Within the records below, find each line with the word "polymer" and copy it out.
BEGIN Record excerpts
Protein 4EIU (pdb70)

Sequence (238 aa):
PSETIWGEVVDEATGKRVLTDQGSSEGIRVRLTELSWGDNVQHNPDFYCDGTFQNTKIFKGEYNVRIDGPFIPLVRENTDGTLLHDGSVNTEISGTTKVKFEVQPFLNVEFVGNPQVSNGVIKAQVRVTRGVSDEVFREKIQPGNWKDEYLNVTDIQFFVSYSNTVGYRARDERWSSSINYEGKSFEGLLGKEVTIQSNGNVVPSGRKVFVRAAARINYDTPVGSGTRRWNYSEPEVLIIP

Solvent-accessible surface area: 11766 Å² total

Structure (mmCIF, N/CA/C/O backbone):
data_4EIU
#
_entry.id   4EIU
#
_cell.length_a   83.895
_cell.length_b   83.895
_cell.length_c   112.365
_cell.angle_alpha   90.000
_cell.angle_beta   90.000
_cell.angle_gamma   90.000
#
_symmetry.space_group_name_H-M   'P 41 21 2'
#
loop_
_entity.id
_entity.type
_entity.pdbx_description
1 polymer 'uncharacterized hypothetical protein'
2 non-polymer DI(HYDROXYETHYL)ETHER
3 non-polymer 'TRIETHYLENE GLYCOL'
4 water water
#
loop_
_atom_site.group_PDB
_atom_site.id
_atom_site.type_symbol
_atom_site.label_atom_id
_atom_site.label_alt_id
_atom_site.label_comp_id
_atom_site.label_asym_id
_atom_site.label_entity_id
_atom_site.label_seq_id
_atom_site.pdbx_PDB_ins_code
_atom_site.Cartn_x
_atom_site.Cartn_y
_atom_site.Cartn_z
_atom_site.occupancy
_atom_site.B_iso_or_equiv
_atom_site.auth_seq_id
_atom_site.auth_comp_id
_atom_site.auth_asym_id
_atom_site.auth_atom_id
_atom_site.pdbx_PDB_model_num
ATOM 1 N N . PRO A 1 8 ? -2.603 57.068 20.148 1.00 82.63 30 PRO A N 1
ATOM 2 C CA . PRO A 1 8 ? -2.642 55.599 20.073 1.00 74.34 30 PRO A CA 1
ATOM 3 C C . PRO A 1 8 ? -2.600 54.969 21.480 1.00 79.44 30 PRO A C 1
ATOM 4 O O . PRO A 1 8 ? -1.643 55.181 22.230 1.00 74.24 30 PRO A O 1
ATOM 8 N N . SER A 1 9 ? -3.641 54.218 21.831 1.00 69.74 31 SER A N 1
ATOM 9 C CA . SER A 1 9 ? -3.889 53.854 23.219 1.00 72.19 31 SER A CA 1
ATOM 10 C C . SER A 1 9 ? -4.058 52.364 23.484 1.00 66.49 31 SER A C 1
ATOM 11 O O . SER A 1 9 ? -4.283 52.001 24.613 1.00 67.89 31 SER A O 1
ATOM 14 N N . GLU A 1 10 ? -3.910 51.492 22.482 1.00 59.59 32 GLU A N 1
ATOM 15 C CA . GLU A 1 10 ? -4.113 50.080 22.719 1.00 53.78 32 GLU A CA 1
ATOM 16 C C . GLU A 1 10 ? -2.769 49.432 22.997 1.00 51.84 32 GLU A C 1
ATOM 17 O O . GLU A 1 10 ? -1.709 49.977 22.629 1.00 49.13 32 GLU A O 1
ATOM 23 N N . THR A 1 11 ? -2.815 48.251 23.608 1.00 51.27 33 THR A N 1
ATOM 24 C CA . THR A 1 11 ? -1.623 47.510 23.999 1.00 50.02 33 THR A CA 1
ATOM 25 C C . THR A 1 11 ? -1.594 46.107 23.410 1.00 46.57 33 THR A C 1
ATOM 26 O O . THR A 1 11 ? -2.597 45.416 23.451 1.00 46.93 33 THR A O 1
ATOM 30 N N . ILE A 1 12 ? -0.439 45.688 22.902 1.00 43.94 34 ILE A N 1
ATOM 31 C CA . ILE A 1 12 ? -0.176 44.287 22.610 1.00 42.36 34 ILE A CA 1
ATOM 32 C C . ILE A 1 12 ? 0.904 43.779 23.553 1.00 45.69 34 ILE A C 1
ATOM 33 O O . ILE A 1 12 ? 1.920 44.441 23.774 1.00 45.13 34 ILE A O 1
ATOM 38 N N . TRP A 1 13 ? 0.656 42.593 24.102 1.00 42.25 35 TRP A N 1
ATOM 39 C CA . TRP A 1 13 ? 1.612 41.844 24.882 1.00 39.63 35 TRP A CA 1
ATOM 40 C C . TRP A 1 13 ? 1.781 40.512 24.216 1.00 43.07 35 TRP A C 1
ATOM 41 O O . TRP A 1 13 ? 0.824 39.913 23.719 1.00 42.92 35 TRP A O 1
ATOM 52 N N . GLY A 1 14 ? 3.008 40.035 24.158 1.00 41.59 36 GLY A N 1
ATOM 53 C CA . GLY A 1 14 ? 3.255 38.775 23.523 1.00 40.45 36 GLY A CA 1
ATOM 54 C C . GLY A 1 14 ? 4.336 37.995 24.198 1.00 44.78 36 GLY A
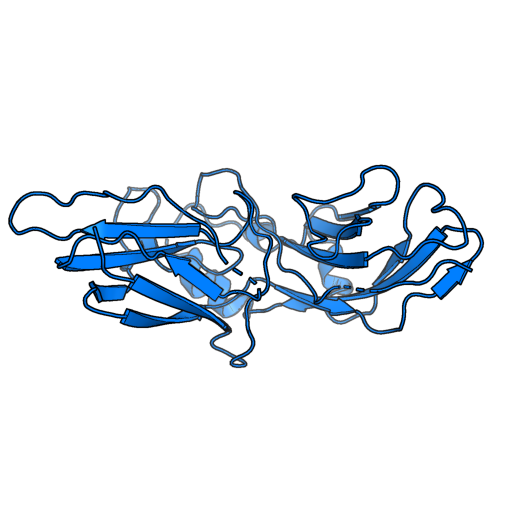 C 1
ATOM 55 O O . GLY A 1 14 ? 5.200 38.564 24.893 1.00 40.36 36 GLY A O 1
ATOM 56 N N . GLU A 1 15 ? 4.289 36.683 24.009 1.00 39.61 37 GLU A N 1
ATOM 57 C CA . GLU A 1 15 ? 5.421 35.823 24.418 1.00 40.38 37 GLU A CA 1
ATOM 58 C C . GLU A 1 15 ? 5.837 34.895 23.295 1.00 39.84 37 GLU A C 1
ATOM 59 O O . GLU A 1 15 ? 5.020 34.537 22.411 1.00 38.06 37 GLU A O 1
ATOM 65 N N . VAL A 1 16 ? 7.125 34.530 23.330 1.00 39.75 38 VAL A N 1
ATOM 66 C CA . VAL A 1 16 ? 7.741 33.670 22.311 1.00 40.61 38 VAL A CA 1
ATOM 67 C C . VAL A 1 16 ? 8.239 32.412 22.998 1.00 40.66 38 VAL A C 1
ATOM 68 O O . VAL A 1 16 ? 9.053 32.487 23.915 1.00 38.21 38 VAL A O 1
ATOM 72 N N . VAL A 1 17 ? 7.651 31.263 22.624 1.00 39.66 39 VAL A N 1
ATOM 73 C CA . VAL A 1 17 ? 7.923 30.023 23.268 1.00 42.61 39 VAL A CA 1
ATOM 74 C C . VAL A 1 17 ? 8.302 28.939 22.227 1.00 38.97 39 VAL A C 1
ATOM 75 O O . VAL A 1 17 ? 7.943 28.995 21.062 1.00 38.34 39 VAL A O 1
ATOM 79 N N . ASP A 1 18 ? 9.047 27.969 22.703 1.00 45.34 40 ASP A N 1
ATOM 80 C CA . ASP A 1 18 ? 9.476 26.855 21.881 1.00 40.13 40 ASP A CA 1
ATOM 81 C C . ASP A 1 18 ? 8.275 25.895 21.725 1.00 43.07 40 ASP A C 1
ATOM 82 O O . ASP A 1 18 ? 7.772 25.359 22.688 1.00 45.74 40 ASP A O 1
ATOM 87 N N . GLU A 1 19 ? 7.848 25.697 20.487 1.00 42.87 41 GLU A N 1
ATOM 88 C CA . GLU A 1 19 ? 6.840 24.684 20.124 1.00 46.40 41 GLU A CA 1
ATOM 89 C C . GLU A 1 19 ? 7.065 23.307 20.758 1.00 49.62 41 GLU A C 1
ATOM 90 O O . GLU A 1 19 ? 6.123 22.635 21.167 1.00 52.85 41 GLU A O 1
ATOM 96 N N . ALA A 1 20 ? 8.311 22.862 20.830 1.00 51.20 42 ALA A N 1
ATOM 97 C CA . ALA A 1 20 ? 8.575 21.519 21.323 1.00 55.45 42 ALA A CA 1
ATOM 98 C C . ALA A 1 20 ? 8.473 21.395 22.845 1.00 58.58 42 ALA A C 1
ATOM 99 O O . ALA A 1 20 ? 8.049 20.377 23.317 1.00 57.15 42 ALA A O 1
ATOM 101 N N . THR A 1 21 ? 8.859 22.417 23.608 1.00 51.30 43 THR A N 1
ATOM 102 C CA . THR A 1 21 ? 8.919 22.319 25.070 1.00 54.60 43 THR A CA 1
ATOM 103 C C . THR A 1 21 ? 7.994 23.256 25.823 1.00 52.21 43 THR A C 1
ATOM 104 O O . THR A 1 21 ? 7.723 23.033 26.979 1.00 54.46 43 THR A O 1
ATOM 108 N N . GLY A 1 22 ? 7.519 24.315 25.187 1.00 51.11 44 GLY A N 1
ATOM 109 C CA . GLY A 1 22 ? 6.770 25.353 25.876 1.00 52.57 44 GLY A CA 1
ATOM 110 C C . GLY A 1 22 ? 7.668 26.380 26.590 1.00 53.86 44 GLY A C 1
ATOM 111 O O . GLY A 1 22 ? 7.167 27.293 27.213 1.00 51.79 44 GLY A O 1
ATOM 112 N N . LYS A 1 23 ? 8.984 26.218 26.538 1.00 53.31 45 LYS A N 1
ATOM 113 C CA . LYS A 1 23 ? 9.893 27.089 27.261 1.00 52.54 45 LYS A CA 1
ATOM 114 C C . LYS A 1 23 ? 10.034 28.397 26.502 1.00 51.52 45 LYS A C 1
ATOM 115 O O . LYS A 1 23 ? 10.008 28.420 25.279 1.00 44.09 45 LYS A O 1
ATOM 121 N N . ARG A 1 24 ? 10.214 29.488 27.245 1.00 45.86 46 ARG A N 1
ATOM 122 C CA . ARG A 1 24 ? 10.521 30.776 26.652 1.00 47.43 46 ARG A CA 1
ATOM 123 C C . ARG A 1 24 ? 11.784 30.726 25.828 1.00 45.97 46 ARG A C 1
ATOM 124 O O . ARG A 1 24 ? 12.739 30.036 26.183 1.00 48.40 46 ARG A O 1
ATOM 132 N N . VAL A 1 25 ? 11.761 31.439 24.704 1.00 41.13 47 VAL A N 1
ATOM 133 C CA . VAL A 1 25 ? 12.919 31.645 23.872 1.00 39.88 47 VAL A CA 1
ATOM 134 C C . VAL A 1 25 ? 13.602 32.938 24.362 1.00 41.91 47 VAL A C 1
ATOM 135 O O . VAL A 1 25 ? 13.149 34.075 24.094 1.00 38.28 47 VAL A O 1
ATOM 139 N N . LEU A 1 26 ? 14.697 32.743 25.076 1.00 39.99 48 LEU A N 1
ATOM 140 C CA . LEU A 1 26 ? 15.379 33.856 25.736 1.00 36.27 48 LEU A CA 1
ATOM 141 C C . LEU A 1 26 ? 16.242 34.549 24.709 1.00 39.81 48 LEU A C 1
ATOM 142 O O . LEU A 1 26 ? 16.733 33.926 23.743 1.00 38.18 48 LEU A O 1
ATOM 147 N N . THR A 1 27 ? 16.436 35.844 24.919 1.00 35.44 49 THR A N 1
ATOM 148 C CA . THR A 1 27 ? 17.045 36.706 23.930 1.00 35.55 49 THR A CA 1
ATOM 149 C C . THR A 1 27 ? 17.701 37.938 24.612 1.00 35.35 49 THR A C 1
ATOM 150 O O . THR A 1 27 ? 17.962 37.925 25.804 1.00 39.30 49 THR A O 1
ATOM 154 N N . ASP A 1 28 ? 18.038 38.931 23.794 1.00 39.74 50 ASP A N 1
ATOM 155 C CA . ASP A 1 28 ? 18.737 40.144 24.219 1.00 44.03 50 ASP A CA 1
ATOM 156 C C . ASP A 1 28 ? 17.923 41.278 23.620 1.00 38.42 50 ASP A C 1
ATOM 157 O O . ASP A 1 28 ? 17.573 41.198 22.441 1.00 35.89 50 ASP A O 1
ATOM 162 N N . GLN A 1 29 ? 17.579 42.303 24.407 1.00 40.11 51 GLN A N 1
ATOM 163 C CA . GLN A 1 29 ? 16.786 43.405 23.856 1.00 38.43 51 GLN A CA 1
ATOM 164 C C . GLN A 1 29 ? 17.733 44.362 23.089 1.00 44.58 51 GLN A C 1
ATOM 165 O O . GLN A 1 29 ? 18.110 45.396 23.586 1.00 44.46 51 GLN A O 1
ATOM 171 N N . GLY A 1 30 ? 18.185 43.929 21.930 1.00 43.47 52 GLY A N 1
ATOM 172 C CA . GLY A 1 30 ? 18.957 44.738 20.965 1.00 41.98 52 GLY A CA 1
ATOM 173 C C . GLY A 1 30 ? 18.482 44.328 19.588 1.00 43.67 52 GLY A C 1
ATOM 174 O O . GLY A 1 30 ? 17.664 43.376 19.453 1.00 37.22 52 GLY A O 1
ATOM 175 N N . SER A 1 31 ? 19.052 44.976 18.582 1.00 40.77 53 SER A N 1
ATOM 176 C CA A SER A 1 31 ? 18.688 44.746 17.173 0.50 41.06 53 SER A CA 1
ATOM 177 C CA B SER A 1 31 ? 18.649 44.740 17.188 0.50 41.55 53 SER A CA 1
ATOM 178 C C . SER A 1 31 ? 18.884 43.310 16.745 1.00 39.07 53 SER A C 1
ATOM 179 O O . SER A 1 31 ? 18.262 42.869 15.790 1.00 41.01 53 SER A O 1
ATOM 184 N N . GLU A 1 32 ? 19.774 42.587 17.448 1.00 40.43 54 GLU A N 1
ATOM 185 C CA . GLU A 1 32 ? 20.080 41.173 17.135 1.00 41.87 54 GLU A CA 1
ATOM 186 C C . GLU A 1 32 ? 19.204 40.167 17.926 1.00 39.96 54 GLU A C 1
ATOM 187 O O . GLU A 1 32 ? 19.458 38.950 17.937 1.00 37.03 54 GLU A O 1
ATOM 193 N N . GLY A 1 33 ? 18.164 40.675 18.554 1.00 35.54 55 GLY A N 1
ATOM 194 C CA . GLY A 1 33 ? 17.305 39.873 19.401 1.00 36.95 55 GLY A CA 1
ATOM 195 C C . GLY A 1 33 ? 16.075 39.377 18.641 1.00 39.17 55 GLY A C 1
ATOM 196 O O . GLY A 1 33 ? 16.165 38.985 17.482 1.00 36.86 55 GLY A O 1
ATOM 197 N N . ILE A 1 34 ? 14.905 39.436 19.287 1.00 34.45 56 ILE A N 1
ATOM 198 C CA . ILE A 1 34 ? 13.656 38.997 18.640 1.00 34.78 56 ILE A CA 1
ATOM 199 C C . ILE A 1 34 ? 12.848 40.226 18.263 1.00 35.69 56 ILE A C 1
ATOM 200 O O . ILE A 1 34 ? 12.329 40.954 19.146 1.00 35.53 56 ILE A O 1
ATOM 205 N N . ARG A 1 35 ? 12.807 40.463 16.960 1.00 33.30 57 ARG A N 1
ATOM 206 C CA . ARG A 1 35 ? 12.139 41.604 16.331 1.00 34.08 57 ARG A CA 1
ATOM 207 C C . ARG A 1 35 ? 10.654 41.408 16.189 1.00 35.34 57 ARG A C 1
ATOM 208 O O . ARG A 1 35 ? 10.211 40.336 15.772 1.00 38.17 57 ARG A O 1
ATOM 216 N N . VAL A 1 36 ? 9.900 42.469 16.456 1.00 36.44 58 VAL A N 1
ATOM 217 C CA . VAL A 1 36 ? 8.443 42.460 16.353 1.00 38.01 58 VAL A CA 1
ATOM 218 C C . VAL A 1 36 ? 8.044 43.595 15.407 1.00 41.10 58 VAL A C 1
ATOM 219 O O . VAL A 1 36 ? 8.409 44.771 15.602 1.00 40.24 58 VAL A O 1
ATOM 223 N N . ARG A 1 37 ? 7.242 43.244 14.401 1.00 37.70 59 ARG A N 1
ATOM 224 C CA . ARG A 1 37 ? 6.751 44.195 13.388 1.00 37.15 59 ARG A CA 1
ATOM 225 C C . ARG A 1 37 ? 5.245 44.106 13.274 1.00 40.87 59 ARG A C 1
ATOM 226 O 
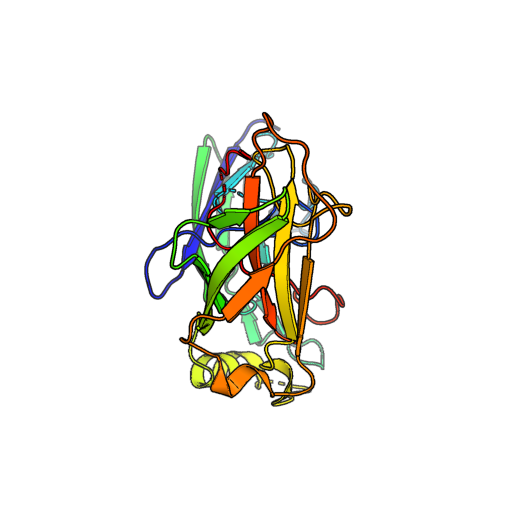O . ARG A 1 37 ? 4.681 43.029 12.913 1.00 40.66 59 ARG A O 1
ATOM 234 N N . LEU A 1 38 ? 4.612 45.234 13.549 1.00 41.97 60 LEU A N 1
ATOM 235 C CA . LEU A 1 38 ? 3.177 45.402 13.513 1.00 43.03 60 LEU A CA 1
ATOM 236 C C . LEU A 1 38 ? 2.805 46.237 12.300 1.00 47.77 60 LEU A C 1
ATOM 237 O O . LEU A 1 38 ? 3.169 47.408 12.211 1.00 44.35 60 LEU A O 1
ATOM 242 N N . THR A 1 39 ? 2.037 45.645 11.385 1.00 49.54 61 THR A N 1
ATOM 243 C CA . THR A 1 39 ? 1.504 46.339 10.206 1.00 47.61 61 THR A CA 1
ATOM 244 C C . THR A 1 39 ? -0.006 46.391 10.299 1.00 50.29 61 THR A C 1
ATOM 245 O O . THR A 1 39 ? -0.658 45.355 10.448 1.00 49.66 61 THR A O 1
ATOM 249 N N . GLU A 1 40 ? -0.572 47.591 10.218 1.00 50.81 62 GLU A N 1
ATOM 250 C CA . GLU A 1 40 ? -2.008 47.751 10.190 1.00 54.57 62 GLU A CA 1
ATOM 251 C C . GLU A 1 40 ? -2.548 47.327 8.826 1.00 55.05 62 GLU A C 1
ATOM 252 O O . GLU A 1 40 ? -2.073 47.796 7.803 1.00 56.85 62 GLU A O 1
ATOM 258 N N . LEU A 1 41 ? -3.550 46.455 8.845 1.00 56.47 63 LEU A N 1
END Record excerpts
Solved exercise:
1 polymer 'uncharacterized hypothetical protein'
2 non-polymer DI(HYDROXYETHYL)ETHER
3 non-polymer 'TRIETHYLENE GLYCOL'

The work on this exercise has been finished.